» **Material for this task**:
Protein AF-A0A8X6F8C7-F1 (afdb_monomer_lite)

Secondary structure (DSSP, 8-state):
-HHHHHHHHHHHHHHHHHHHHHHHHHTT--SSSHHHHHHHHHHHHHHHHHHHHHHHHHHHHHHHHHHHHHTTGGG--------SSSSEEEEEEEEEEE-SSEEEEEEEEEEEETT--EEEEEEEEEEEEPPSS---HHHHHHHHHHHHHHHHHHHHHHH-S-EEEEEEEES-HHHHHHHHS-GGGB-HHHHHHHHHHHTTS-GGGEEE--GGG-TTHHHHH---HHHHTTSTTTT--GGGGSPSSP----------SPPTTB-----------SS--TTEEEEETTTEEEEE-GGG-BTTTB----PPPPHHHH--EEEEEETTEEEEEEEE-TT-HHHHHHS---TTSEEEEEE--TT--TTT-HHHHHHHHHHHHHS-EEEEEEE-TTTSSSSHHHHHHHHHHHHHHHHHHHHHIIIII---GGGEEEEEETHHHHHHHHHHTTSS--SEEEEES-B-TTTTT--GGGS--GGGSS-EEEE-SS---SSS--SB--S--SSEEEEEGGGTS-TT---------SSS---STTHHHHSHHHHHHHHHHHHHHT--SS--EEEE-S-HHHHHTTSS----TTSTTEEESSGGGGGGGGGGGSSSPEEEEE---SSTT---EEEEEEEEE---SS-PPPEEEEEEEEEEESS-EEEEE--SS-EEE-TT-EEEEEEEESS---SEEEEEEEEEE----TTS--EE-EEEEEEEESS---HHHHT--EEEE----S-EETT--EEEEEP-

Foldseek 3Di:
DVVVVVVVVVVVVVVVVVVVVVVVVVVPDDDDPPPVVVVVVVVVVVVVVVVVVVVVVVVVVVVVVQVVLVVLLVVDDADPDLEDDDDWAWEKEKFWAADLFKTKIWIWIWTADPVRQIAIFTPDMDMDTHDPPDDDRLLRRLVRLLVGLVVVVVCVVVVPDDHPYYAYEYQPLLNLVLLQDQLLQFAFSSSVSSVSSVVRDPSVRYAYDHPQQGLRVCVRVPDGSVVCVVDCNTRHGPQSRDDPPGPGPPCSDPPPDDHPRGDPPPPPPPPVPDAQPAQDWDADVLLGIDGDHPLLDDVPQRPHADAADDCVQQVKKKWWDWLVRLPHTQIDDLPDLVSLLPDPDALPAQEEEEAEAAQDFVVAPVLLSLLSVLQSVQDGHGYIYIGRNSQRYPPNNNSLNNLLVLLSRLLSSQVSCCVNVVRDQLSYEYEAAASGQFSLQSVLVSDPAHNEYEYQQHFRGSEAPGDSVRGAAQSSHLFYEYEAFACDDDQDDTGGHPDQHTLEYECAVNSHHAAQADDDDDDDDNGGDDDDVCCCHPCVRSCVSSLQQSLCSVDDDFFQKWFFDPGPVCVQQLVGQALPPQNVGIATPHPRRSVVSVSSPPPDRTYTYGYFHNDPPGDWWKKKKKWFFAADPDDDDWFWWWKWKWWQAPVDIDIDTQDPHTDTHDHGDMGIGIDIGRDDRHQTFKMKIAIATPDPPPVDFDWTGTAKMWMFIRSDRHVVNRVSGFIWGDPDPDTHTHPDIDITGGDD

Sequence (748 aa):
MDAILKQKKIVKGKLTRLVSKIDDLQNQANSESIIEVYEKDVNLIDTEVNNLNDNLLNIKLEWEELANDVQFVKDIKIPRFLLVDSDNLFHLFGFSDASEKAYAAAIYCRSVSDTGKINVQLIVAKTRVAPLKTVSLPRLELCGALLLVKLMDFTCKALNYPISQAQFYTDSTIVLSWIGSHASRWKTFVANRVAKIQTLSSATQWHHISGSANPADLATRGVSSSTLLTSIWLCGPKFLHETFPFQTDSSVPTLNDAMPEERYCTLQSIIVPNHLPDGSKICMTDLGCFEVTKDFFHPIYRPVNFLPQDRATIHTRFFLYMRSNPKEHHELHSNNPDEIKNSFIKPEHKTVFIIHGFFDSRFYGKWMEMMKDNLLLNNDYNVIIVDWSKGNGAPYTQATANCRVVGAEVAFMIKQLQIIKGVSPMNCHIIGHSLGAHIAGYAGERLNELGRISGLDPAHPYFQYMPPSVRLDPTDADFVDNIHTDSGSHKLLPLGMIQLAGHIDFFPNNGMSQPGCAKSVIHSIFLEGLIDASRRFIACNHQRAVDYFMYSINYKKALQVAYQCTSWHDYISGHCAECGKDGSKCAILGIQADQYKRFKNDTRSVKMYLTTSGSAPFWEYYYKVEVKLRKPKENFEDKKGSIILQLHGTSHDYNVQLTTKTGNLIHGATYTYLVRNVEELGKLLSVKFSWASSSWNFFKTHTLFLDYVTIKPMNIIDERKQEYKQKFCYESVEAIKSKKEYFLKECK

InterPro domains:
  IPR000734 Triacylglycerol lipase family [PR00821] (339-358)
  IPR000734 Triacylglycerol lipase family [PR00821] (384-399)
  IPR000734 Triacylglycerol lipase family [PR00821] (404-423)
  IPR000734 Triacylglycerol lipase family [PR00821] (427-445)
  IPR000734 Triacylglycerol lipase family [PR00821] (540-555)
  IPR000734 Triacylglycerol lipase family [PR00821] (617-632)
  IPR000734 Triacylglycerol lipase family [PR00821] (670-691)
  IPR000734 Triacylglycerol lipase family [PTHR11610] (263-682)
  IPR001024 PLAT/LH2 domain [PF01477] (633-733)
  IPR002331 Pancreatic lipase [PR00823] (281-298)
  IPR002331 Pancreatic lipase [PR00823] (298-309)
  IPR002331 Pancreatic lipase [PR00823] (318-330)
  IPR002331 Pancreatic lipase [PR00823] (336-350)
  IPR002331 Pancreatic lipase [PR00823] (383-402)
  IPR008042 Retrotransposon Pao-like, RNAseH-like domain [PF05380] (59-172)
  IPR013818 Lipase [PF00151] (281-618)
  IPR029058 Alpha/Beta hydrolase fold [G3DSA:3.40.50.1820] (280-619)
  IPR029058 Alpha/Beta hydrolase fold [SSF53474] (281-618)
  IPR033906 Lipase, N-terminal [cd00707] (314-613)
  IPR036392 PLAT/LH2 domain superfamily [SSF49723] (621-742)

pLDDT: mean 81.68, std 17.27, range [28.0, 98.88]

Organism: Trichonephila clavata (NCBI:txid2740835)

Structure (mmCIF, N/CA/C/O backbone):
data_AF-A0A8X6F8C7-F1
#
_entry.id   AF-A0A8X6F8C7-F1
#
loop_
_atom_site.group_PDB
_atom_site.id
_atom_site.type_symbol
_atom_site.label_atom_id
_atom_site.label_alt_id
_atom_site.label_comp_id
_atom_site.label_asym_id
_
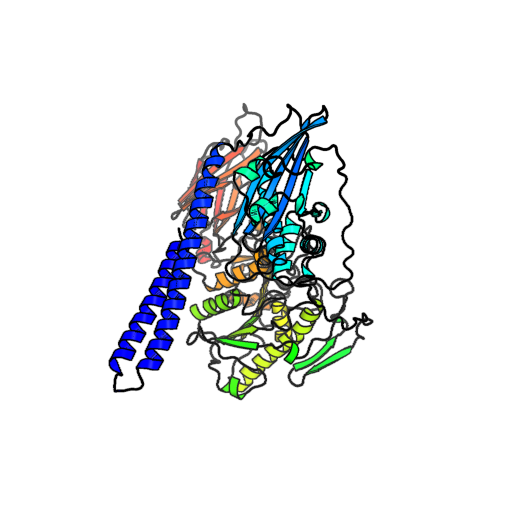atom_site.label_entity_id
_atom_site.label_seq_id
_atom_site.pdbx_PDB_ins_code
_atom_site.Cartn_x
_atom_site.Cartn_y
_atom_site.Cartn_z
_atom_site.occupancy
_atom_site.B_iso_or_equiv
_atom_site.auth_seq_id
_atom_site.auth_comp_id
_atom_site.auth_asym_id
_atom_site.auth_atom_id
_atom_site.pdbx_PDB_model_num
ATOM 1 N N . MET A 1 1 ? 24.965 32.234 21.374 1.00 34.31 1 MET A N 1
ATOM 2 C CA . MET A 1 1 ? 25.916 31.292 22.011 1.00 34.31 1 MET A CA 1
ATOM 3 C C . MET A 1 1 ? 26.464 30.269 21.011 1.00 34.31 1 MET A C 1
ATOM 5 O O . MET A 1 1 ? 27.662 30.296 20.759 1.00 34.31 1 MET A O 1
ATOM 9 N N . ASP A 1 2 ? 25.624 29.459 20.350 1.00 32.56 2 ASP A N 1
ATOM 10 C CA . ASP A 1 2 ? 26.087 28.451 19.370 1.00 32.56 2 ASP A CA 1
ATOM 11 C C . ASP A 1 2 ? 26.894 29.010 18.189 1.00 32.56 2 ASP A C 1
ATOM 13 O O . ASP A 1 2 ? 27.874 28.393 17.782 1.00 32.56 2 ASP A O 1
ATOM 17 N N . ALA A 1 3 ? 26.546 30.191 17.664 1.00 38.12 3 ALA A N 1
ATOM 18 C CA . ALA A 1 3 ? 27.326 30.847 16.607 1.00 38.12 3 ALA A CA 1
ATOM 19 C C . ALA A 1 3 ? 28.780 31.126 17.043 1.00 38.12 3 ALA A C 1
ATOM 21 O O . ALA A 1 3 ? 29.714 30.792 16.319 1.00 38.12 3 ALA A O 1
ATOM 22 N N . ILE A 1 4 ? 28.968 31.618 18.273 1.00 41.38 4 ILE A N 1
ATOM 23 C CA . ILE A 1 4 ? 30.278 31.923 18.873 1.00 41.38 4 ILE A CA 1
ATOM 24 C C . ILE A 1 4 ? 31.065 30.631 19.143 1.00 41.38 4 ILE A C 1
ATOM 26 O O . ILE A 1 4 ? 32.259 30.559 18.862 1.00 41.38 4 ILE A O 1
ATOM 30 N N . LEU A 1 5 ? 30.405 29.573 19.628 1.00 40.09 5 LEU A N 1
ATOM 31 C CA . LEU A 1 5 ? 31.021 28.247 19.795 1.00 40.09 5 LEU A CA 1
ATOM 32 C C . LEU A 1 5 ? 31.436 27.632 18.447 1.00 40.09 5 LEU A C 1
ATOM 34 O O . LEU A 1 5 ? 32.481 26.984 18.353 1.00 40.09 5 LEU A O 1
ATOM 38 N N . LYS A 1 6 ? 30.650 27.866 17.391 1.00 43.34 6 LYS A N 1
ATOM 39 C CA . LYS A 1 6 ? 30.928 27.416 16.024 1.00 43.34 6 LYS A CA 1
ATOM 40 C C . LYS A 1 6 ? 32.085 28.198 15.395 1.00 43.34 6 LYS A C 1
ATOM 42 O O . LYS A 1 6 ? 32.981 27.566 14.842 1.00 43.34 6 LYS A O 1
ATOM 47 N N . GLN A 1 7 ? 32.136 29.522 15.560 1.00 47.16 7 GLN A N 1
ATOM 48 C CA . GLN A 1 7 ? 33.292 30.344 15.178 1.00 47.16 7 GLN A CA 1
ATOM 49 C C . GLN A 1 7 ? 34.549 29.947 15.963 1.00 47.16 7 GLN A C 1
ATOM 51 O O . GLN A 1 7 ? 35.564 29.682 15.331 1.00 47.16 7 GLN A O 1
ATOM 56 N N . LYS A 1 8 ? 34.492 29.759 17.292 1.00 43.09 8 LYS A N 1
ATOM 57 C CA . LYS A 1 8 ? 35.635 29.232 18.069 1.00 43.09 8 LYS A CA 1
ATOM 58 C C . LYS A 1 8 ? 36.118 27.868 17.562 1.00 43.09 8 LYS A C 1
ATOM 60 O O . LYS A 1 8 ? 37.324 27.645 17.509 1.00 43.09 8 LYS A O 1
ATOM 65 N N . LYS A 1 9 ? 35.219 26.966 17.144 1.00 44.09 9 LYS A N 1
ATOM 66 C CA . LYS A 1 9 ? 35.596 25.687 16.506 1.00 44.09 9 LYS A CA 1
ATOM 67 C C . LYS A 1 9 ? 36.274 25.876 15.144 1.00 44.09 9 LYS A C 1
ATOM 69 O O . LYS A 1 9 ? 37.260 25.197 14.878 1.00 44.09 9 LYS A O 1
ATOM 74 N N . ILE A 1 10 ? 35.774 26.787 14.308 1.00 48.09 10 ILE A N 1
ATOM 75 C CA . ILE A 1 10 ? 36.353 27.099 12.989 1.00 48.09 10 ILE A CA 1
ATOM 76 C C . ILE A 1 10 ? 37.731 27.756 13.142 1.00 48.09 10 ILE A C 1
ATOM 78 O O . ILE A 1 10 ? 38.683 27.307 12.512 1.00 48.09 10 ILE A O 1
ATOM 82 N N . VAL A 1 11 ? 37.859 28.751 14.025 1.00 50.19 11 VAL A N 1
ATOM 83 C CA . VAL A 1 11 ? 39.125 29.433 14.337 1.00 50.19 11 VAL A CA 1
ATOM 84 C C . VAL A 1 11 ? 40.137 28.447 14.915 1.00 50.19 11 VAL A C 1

» **Instructions for the task**: The reply should consist solely of the lines above from the one that has "IPR000734 Triacylglycerol lipase family [PR00821] (427-445)" through the one that has "IPR000734 Triacylglycerol lipase family [PTHR11610]", reproduced exactly.

» **Exercise solution**:
  IPR000734 Triacylglycerol lipase family [PR00821] (427-445)
  IPR000734 Triacylglycerol lipase family [PR00821] (540-555)
  IPR000734 Triacylglycerol lipase family [PR00821] (617-632)
  IPR000734 Triacylglycerol lipase family [PR00821] (670-691)
  IPR000734 Triacylglycerol lipase family [PTHR11610] (263-682)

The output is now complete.